Hi Everyone, welcome to the You’re Daily Cup of Joe Podcast, with your host Joe Bautista. In this podcast, my goal is to give you quick lessons on how to grow yourself physically, mentally, emotionally, and spiritually so you can have better careers, better relationships, and better personal finances.
I’m also the author of the book “More You Know, More You Grow: How to Get Better Every Day”. In this book, I wrote down over 30 tips to help you grow in those four cornerstones. I’m also the founder of Grow With Joe, where I combine self-development coaching and financial planning for Latino Professionals.
In today’s episode, we’re are going to talk about how good intentions create monsters. Sometimes doing the nice thing is not the right thing to do. I just finished reading the book “Trillion Dollar Coach” which is a story about Bill Campbell and how he coached different tech companies like Google and Apple to grow into huge companies. One of the chapters covered disagreeable givers. As people, if we see somebody going through a struggle or some type of setback, we want to give them support and tell them that everything is going to be okay.
Everything is situational, but that might not be the best thing the person needs to hear. They might need to hear that they need to get over their bullshit and get themselves back up. There are good intentions, but that might cause someone or an organization more harm down the road.
There are tons of good intentions in the good that cause monsters. People want to give people bottle waters but that just causes a lot of plastic waste. We want to give our family a nice dinner with burgers and fries, but that can cause obesity or environment problems if done excessively by one person or by a lot of other people at once. These are good intentions because we want to make someone else feel good in the moment but the chain reaction from that good intention can have consequences down the road.
I think about this and sometimes I have to play the bad guy at the moment because I’m not trying to make someone feel. After reading the book, I feel that I need to do a better job of getting over good intentions. You have to nudge people in a direction that is going to help become better people. If they just stay in the same spot, they’re just going to become stagnant and if you’re stagnant for too long, you’ll just rot away.

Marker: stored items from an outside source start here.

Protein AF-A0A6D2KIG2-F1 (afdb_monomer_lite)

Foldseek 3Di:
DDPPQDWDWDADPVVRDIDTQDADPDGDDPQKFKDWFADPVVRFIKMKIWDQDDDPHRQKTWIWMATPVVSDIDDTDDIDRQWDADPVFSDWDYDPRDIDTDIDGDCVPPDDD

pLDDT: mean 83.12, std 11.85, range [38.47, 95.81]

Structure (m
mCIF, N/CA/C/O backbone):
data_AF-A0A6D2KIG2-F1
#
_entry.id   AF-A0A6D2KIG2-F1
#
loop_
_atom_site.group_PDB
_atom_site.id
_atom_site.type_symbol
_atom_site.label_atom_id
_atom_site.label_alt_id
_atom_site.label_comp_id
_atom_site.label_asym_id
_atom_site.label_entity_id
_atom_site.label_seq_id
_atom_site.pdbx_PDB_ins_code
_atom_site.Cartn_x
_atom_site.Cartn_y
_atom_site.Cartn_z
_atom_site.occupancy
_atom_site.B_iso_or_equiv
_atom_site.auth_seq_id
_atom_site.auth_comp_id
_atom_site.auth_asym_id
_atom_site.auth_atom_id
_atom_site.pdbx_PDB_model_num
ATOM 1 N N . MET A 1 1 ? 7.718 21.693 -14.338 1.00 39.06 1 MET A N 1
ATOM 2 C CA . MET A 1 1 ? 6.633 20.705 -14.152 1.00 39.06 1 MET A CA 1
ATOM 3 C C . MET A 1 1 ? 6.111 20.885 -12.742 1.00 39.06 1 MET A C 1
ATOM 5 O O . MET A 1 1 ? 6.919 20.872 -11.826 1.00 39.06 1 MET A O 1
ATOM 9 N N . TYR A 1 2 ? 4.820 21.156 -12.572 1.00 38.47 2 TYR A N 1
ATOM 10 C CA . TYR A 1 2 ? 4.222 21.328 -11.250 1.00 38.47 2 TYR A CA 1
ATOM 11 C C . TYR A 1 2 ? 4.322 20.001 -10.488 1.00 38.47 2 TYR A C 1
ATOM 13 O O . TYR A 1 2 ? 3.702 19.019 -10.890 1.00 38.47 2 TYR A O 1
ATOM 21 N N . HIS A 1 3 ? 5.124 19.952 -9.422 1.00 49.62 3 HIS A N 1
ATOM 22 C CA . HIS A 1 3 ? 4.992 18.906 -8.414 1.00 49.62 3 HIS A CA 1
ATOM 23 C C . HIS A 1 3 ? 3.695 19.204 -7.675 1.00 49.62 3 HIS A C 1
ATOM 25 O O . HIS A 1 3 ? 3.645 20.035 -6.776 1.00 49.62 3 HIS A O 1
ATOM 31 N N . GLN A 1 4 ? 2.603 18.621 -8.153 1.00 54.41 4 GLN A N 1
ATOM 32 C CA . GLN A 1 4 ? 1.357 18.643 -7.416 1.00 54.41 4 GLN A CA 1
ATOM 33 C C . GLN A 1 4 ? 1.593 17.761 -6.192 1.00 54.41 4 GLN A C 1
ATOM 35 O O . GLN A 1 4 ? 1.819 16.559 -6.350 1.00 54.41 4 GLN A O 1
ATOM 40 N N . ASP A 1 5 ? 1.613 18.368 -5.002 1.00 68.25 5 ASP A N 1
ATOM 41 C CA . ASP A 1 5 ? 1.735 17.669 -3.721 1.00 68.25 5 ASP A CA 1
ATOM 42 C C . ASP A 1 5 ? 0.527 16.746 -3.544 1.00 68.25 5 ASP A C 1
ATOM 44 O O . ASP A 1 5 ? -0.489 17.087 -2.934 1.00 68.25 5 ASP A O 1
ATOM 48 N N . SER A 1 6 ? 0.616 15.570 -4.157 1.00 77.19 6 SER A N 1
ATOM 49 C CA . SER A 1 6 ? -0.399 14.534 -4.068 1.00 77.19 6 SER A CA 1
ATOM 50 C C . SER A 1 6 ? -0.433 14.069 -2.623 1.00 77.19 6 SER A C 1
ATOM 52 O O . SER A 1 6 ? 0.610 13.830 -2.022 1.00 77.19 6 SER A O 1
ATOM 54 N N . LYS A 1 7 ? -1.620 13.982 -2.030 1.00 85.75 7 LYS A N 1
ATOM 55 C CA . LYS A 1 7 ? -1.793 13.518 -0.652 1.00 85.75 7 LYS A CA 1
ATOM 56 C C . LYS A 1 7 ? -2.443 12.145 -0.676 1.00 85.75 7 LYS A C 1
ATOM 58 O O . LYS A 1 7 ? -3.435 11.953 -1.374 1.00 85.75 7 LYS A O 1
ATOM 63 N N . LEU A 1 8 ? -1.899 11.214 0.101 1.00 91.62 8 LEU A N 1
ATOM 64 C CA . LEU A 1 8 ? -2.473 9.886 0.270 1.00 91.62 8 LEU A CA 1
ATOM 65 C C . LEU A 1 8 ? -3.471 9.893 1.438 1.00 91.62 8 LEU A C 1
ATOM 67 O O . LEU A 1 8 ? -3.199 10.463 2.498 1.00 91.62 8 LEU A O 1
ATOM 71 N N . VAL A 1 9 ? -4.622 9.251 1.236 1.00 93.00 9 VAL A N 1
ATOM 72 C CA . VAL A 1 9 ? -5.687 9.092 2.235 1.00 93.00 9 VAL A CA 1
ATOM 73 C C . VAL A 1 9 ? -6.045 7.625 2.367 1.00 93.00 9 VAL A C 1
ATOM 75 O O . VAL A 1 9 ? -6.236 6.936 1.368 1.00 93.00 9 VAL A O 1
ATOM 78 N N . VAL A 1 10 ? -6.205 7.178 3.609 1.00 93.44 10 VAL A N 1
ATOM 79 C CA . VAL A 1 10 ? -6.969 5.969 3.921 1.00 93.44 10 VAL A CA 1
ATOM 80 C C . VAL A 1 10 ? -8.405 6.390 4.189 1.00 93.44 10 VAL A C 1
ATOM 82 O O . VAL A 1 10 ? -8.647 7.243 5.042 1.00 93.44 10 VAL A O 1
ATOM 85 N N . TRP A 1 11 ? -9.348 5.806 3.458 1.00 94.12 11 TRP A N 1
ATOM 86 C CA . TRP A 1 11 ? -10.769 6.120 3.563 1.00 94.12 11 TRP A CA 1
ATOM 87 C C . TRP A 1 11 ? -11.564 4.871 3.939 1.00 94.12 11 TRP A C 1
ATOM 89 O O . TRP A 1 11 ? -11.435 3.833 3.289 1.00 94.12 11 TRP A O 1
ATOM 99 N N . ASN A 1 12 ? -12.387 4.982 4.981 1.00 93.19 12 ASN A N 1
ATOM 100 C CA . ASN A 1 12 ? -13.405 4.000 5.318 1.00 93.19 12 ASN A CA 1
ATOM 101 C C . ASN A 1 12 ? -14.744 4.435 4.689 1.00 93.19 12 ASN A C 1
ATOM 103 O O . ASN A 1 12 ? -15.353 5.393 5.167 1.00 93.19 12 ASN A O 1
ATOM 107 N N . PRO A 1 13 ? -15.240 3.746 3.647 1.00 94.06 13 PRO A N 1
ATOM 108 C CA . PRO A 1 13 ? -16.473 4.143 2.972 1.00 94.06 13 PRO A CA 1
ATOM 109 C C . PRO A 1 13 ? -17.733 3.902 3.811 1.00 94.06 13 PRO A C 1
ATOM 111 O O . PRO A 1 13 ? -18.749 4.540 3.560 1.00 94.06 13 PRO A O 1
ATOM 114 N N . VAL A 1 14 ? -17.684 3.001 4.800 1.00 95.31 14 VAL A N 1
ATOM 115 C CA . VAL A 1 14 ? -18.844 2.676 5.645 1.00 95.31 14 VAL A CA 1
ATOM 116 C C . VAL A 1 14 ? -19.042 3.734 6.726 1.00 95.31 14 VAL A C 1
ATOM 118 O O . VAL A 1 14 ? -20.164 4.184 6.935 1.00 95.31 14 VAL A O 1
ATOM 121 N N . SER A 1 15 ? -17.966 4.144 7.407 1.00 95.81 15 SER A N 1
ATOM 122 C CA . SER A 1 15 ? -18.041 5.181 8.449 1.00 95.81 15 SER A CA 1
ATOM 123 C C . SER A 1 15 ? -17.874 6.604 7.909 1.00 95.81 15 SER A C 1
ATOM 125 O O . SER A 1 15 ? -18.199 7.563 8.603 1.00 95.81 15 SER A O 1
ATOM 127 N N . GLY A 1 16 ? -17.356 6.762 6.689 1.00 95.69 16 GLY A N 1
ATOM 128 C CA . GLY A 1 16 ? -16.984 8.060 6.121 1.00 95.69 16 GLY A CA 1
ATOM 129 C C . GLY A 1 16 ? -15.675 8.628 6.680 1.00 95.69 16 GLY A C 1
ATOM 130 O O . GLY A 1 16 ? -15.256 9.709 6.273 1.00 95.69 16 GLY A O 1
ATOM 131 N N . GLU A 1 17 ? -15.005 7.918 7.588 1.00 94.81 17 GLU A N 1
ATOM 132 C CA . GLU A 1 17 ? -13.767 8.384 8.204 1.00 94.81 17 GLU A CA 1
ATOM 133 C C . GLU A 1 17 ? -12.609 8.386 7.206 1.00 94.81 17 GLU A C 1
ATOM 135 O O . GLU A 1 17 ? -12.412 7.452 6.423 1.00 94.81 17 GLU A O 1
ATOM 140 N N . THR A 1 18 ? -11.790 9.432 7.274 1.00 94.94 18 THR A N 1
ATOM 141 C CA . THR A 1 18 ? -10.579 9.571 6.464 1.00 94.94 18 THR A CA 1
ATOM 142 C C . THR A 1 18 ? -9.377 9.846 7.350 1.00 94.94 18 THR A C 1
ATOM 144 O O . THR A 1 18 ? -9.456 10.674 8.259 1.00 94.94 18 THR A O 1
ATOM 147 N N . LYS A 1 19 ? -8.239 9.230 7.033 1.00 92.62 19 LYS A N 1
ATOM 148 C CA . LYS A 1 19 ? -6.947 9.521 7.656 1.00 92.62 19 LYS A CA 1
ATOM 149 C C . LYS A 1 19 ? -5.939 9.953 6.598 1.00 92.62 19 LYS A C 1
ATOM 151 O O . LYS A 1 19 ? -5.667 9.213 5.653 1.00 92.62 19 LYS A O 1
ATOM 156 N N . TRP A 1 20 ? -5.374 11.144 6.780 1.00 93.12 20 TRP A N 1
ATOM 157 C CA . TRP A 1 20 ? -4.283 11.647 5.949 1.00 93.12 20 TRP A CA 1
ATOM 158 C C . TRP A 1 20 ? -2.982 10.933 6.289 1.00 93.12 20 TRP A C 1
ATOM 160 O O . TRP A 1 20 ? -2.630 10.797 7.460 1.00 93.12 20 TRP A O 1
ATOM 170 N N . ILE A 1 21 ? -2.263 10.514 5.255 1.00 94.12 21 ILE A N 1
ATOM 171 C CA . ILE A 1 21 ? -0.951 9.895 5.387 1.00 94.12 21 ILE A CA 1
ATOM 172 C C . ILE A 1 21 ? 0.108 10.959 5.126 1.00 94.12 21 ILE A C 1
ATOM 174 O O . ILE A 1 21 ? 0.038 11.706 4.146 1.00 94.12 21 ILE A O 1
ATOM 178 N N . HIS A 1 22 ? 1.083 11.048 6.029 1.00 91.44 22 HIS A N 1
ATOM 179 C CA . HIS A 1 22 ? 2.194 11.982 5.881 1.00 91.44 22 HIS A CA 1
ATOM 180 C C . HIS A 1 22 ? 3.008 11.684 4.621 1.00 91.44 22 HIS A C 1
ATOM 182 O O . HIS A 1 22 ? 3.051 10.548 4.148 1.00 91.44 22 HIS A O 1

I feel the same thing for public policies, it’s nice to help people out but if it doesn’t help people become overcome their stagnant state, then what is going to happen is we are going to have a bloated system that requires more resources than the value it is producing. We want to help people but we don’t want to enable people to become dependent. They should be independent and you have to train yourself to be that way.
That doesn’t mean that we don’t help people at all and have a sink or swim mentality. We all need help to become better people. If it wasn’t for the help of Bill Campbell, Steve Jobs and Eric Schmidt of Google, would not have had the skills to take Apple and Google to the next level, but Bill doesn’t coddle them, he told them what they needed to hear instead of what they wanted to hear through asking questions, telling stories, and being direct with them, along with other high performers.

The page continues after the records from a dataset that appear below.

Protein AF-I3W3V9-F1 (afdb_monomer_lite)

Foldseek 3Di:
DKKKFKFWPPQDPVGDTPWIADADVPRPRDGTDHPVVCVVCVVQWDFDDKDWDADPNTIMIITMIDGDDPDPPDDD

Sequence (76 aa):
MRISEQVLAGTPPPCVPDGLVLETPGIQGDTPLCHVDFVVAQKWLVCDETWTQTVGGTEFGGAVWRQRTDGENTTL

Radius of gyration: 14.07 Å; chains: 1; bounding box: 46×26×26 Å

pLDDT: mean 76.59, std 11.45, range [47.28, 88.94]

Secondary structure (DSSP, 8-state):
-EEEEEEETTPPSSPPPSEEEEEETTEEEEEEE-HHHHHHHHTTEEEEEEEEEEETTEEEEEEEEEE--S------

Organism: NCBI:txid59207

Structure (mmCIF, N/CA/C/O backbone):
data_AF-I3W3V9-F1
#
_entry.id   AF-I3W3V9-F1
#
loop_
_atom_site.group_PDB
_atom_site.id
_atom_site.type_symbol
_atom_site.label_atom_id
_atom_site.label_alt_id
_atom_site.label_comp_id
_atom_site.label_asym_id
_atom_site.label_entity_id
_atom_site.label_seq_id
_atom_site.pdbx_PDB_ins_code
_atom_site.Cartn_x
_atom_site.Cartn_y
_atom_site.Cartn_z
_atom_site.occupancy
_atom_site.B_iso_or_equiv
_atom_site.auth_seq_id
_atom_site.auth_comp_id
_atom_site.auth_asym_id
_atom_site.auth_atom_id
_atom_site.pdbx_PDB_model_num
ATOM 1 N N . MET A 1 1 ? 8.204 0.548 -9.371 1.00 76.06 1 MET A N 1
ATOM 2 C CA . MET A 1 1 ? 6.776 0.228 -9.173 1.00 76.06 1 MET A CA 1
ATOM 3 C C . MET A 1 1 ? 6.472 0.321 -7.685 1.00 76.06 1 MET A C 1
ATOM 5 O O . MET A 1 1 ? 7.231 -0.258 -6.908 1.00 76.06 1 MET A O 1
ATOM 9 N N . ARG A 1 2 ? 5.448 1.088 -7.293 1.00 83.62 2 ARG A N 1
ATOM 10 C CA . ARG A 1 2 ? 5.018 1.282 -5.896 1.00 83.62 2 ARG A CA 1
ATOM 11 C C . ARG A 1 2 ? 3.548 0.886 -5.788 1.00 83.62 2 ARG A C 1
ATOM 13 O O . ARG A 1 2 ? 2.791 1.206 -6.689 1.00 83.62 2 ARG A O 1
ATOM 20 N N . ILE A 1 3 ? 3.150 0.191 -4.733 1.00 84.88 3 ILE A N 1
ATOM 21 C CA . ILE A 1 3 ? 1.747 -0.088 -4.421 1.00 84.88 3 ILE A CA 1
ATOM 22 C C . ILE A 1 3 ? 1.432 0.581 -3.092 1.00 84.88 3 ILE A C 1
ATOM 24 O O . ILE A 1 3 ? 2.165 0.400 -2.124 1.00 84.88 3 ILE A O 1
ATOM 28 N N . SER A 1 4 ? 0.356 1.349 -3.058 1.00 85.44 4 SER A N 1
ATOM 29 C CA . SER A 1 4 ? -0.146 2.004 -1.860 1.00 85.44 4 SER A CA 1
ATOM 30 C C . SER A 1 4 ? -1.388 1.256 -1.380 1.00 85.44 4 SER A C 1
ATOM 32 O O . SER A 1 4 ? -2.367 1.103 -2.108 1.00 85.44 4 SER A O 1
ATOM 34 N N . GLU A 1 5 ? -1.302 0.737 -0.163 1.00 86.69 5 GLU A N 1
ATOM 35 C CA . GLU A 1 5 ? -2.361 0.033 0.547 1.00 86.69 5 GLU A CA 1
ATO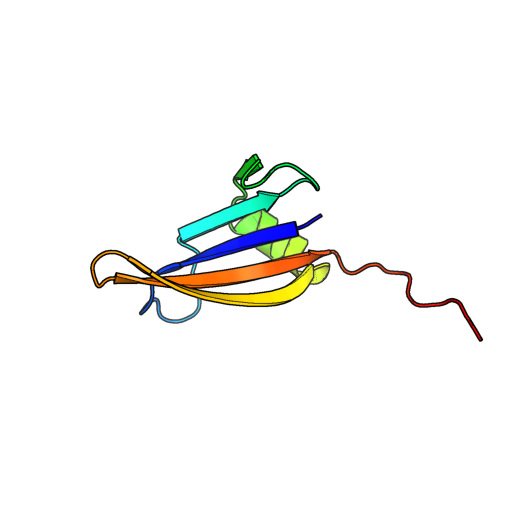M 36 C C . GLU A 1 5 ? -3.018 0.989 1.543 1.00 86.69 5 GLU A C 1
ATOM 38 O O . GLU A 1 5 ? -2.318 1.702 2.263 1.00 86.69 5 GLU A O 1
ATOM 43 N N . GLN A 1 6 ? -4.349 0.992 1.594 1.00 84.88 6 GLN A N 1
ATOM 44 C CA . GLN A 1 6 ? -5.150 1.697 2.592 1.00 84.88 6 GLN A CA 1
ATOM 45 C C . GLN A 1 6 ? -5.976 0.708 3.406 1.00 84.88 6 GLN A C 1
ATOM 47 O O . GLN A 1 6 ? -6.627 -0.180 2.859 1.00 84.88 6 GLN A O 1
ATOM 52 N N . VAL A 1 7 ? -5.980 0.889 4.722 1.00 80.25 7 VAL A N 1
ATOM 53 C CA . VAL A 1 7 ? -6.688 0.041 5.681 1.00 80.25 7 VAL A CA 1
ATOM 54 C C . VAL A 1 7 ? -7.437 0.933 6.663 1.00 80.25 7 VAL A C 1
ATOM 56 O O . VAL A 1 7 ? -6.866 1.861 7.230 1.00 80.25 7 VAL A O 1
ATOM 59 N N . LEU A 1 8 ? -8.713 0.645 6.907 1.00 78.88 8 LEU A N 1
ATOM 60 C CA . LEU A 1 8 ? -9.470 1.314 7.963 1.00 78.88 8 LEU A CA 1
ATOM 61 C C . LEU A 1 8 ? -8.992 0.828 9.343 1.00 78.88 8 LEU A C 1
ATOM 63 O O . LEU A 1 8 ? -8.862 -0.384 9.567 1.00 78.88 8 LEU A O 1
ATOM 67 N N . ALA A 1 9 ? -8.753 1.745 10.284 1.00 67.12 9 ALA A N 1
ATOM 68 C CA . ALA A 1 9 ? -8.361 1.372 11.639 1.00 67.12 9 ALA A CA 1
ATOM 69 C C . ALA A 1 9 ? -9.444 0.526 12.326 1.00 67.12 9 ALA A C 1
ATOM 71 O O . ALA A 1 9 ? -10.642 0.777 12.193 1.00 67.12 9 ALA A O 1
ATOM 72 N N . GLY A 1 10 ? -9.008 -0.491 13.073 1.00 65.25 10 GLY A N 1
ATOM 73 C CA . GLY A 1 10 ? -9.898 -1.419 13.778 1.00 65.25 10 GLY A CA 1
ATOM 74 C C . GLY A 1 10 ? -10.334 -2.644 12.969 1.00 65.25 10 GLY A C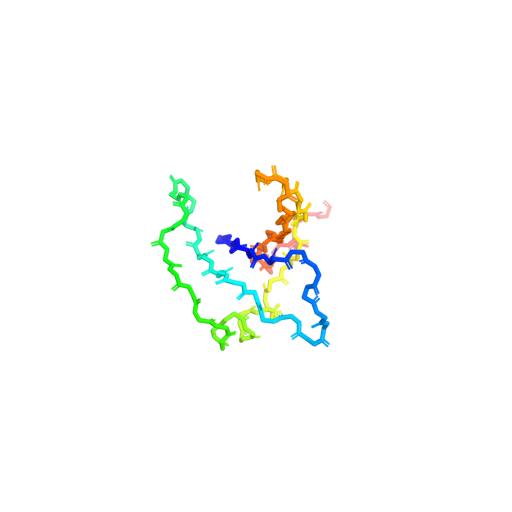 1
ATOM 75 O O . GLY A 1 10 ? -11.067 -3.476 13.499 1.00 65.25 10 GLY A O 1
ATOM 76 N N . THR A 1 11 ? -9.866 -2.803 11.727 1.00 60.28 11 THR A N 1
ATOM 77 C CA . THR A 1 11 ? -10.072 -4.047 10.973 1.00 60.28 11 THR A CA 1
ATOM 78 C C . THR A 1 11 ? -9.257 -5.175 11.640 1.00 60.28 11 THR A C 1
ATOM 80 O O . THR A 1 11 ? -8.056 -4.998 11.859 1.00 60.28 11 THR A O 1
ATOM 83 N N . PRO A 1 12 ? -9.869 -6.304 12.049 1.00 53.97 12 PRO A N 1
ATOM 84 C CA . PRO A 1 12 ? -9.139 -7.431 12.624 1.00 53.97 12 PRO A CA 1
ATOM 85 C C . PRO A 1 12 ? -8.500 -8.293 11.519 1.00 53.97 12 PRO A C 1
ATOM 87 O O . PRO A 1 12 ? -9.104 -8.477 10.460 1.00 53.97 12 PRO A O 1
ATOM 90 N N . PRO A 1 13 ? -7.301 -8.863 11.742 1.00 54.06 13 PRO A N 1
ATOM 91 C CA . PRO A 1 13 ? -6.640 -9.693 10.746 1.00 54.06 13 PRO A CA 1
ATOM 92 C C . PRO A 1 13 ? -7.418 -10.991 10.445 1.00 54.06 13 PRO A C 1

I don’t have kids yet but when I do, I know exactly how I want to raise my kids and I know it’s going to be hard because you love your kids and want to do the best for them, but I don’t want to always carry them so they don’t learn to stand on their own. I know I’m going to get told ugly things by my kids in the future, but I know for the long term it will be in the best interests to show them the lessons that I’m going to show them in the future. I could have good intentions in terms of doing everything for them as kids because I don’t want to see them struggle but it will just create a monster down the road.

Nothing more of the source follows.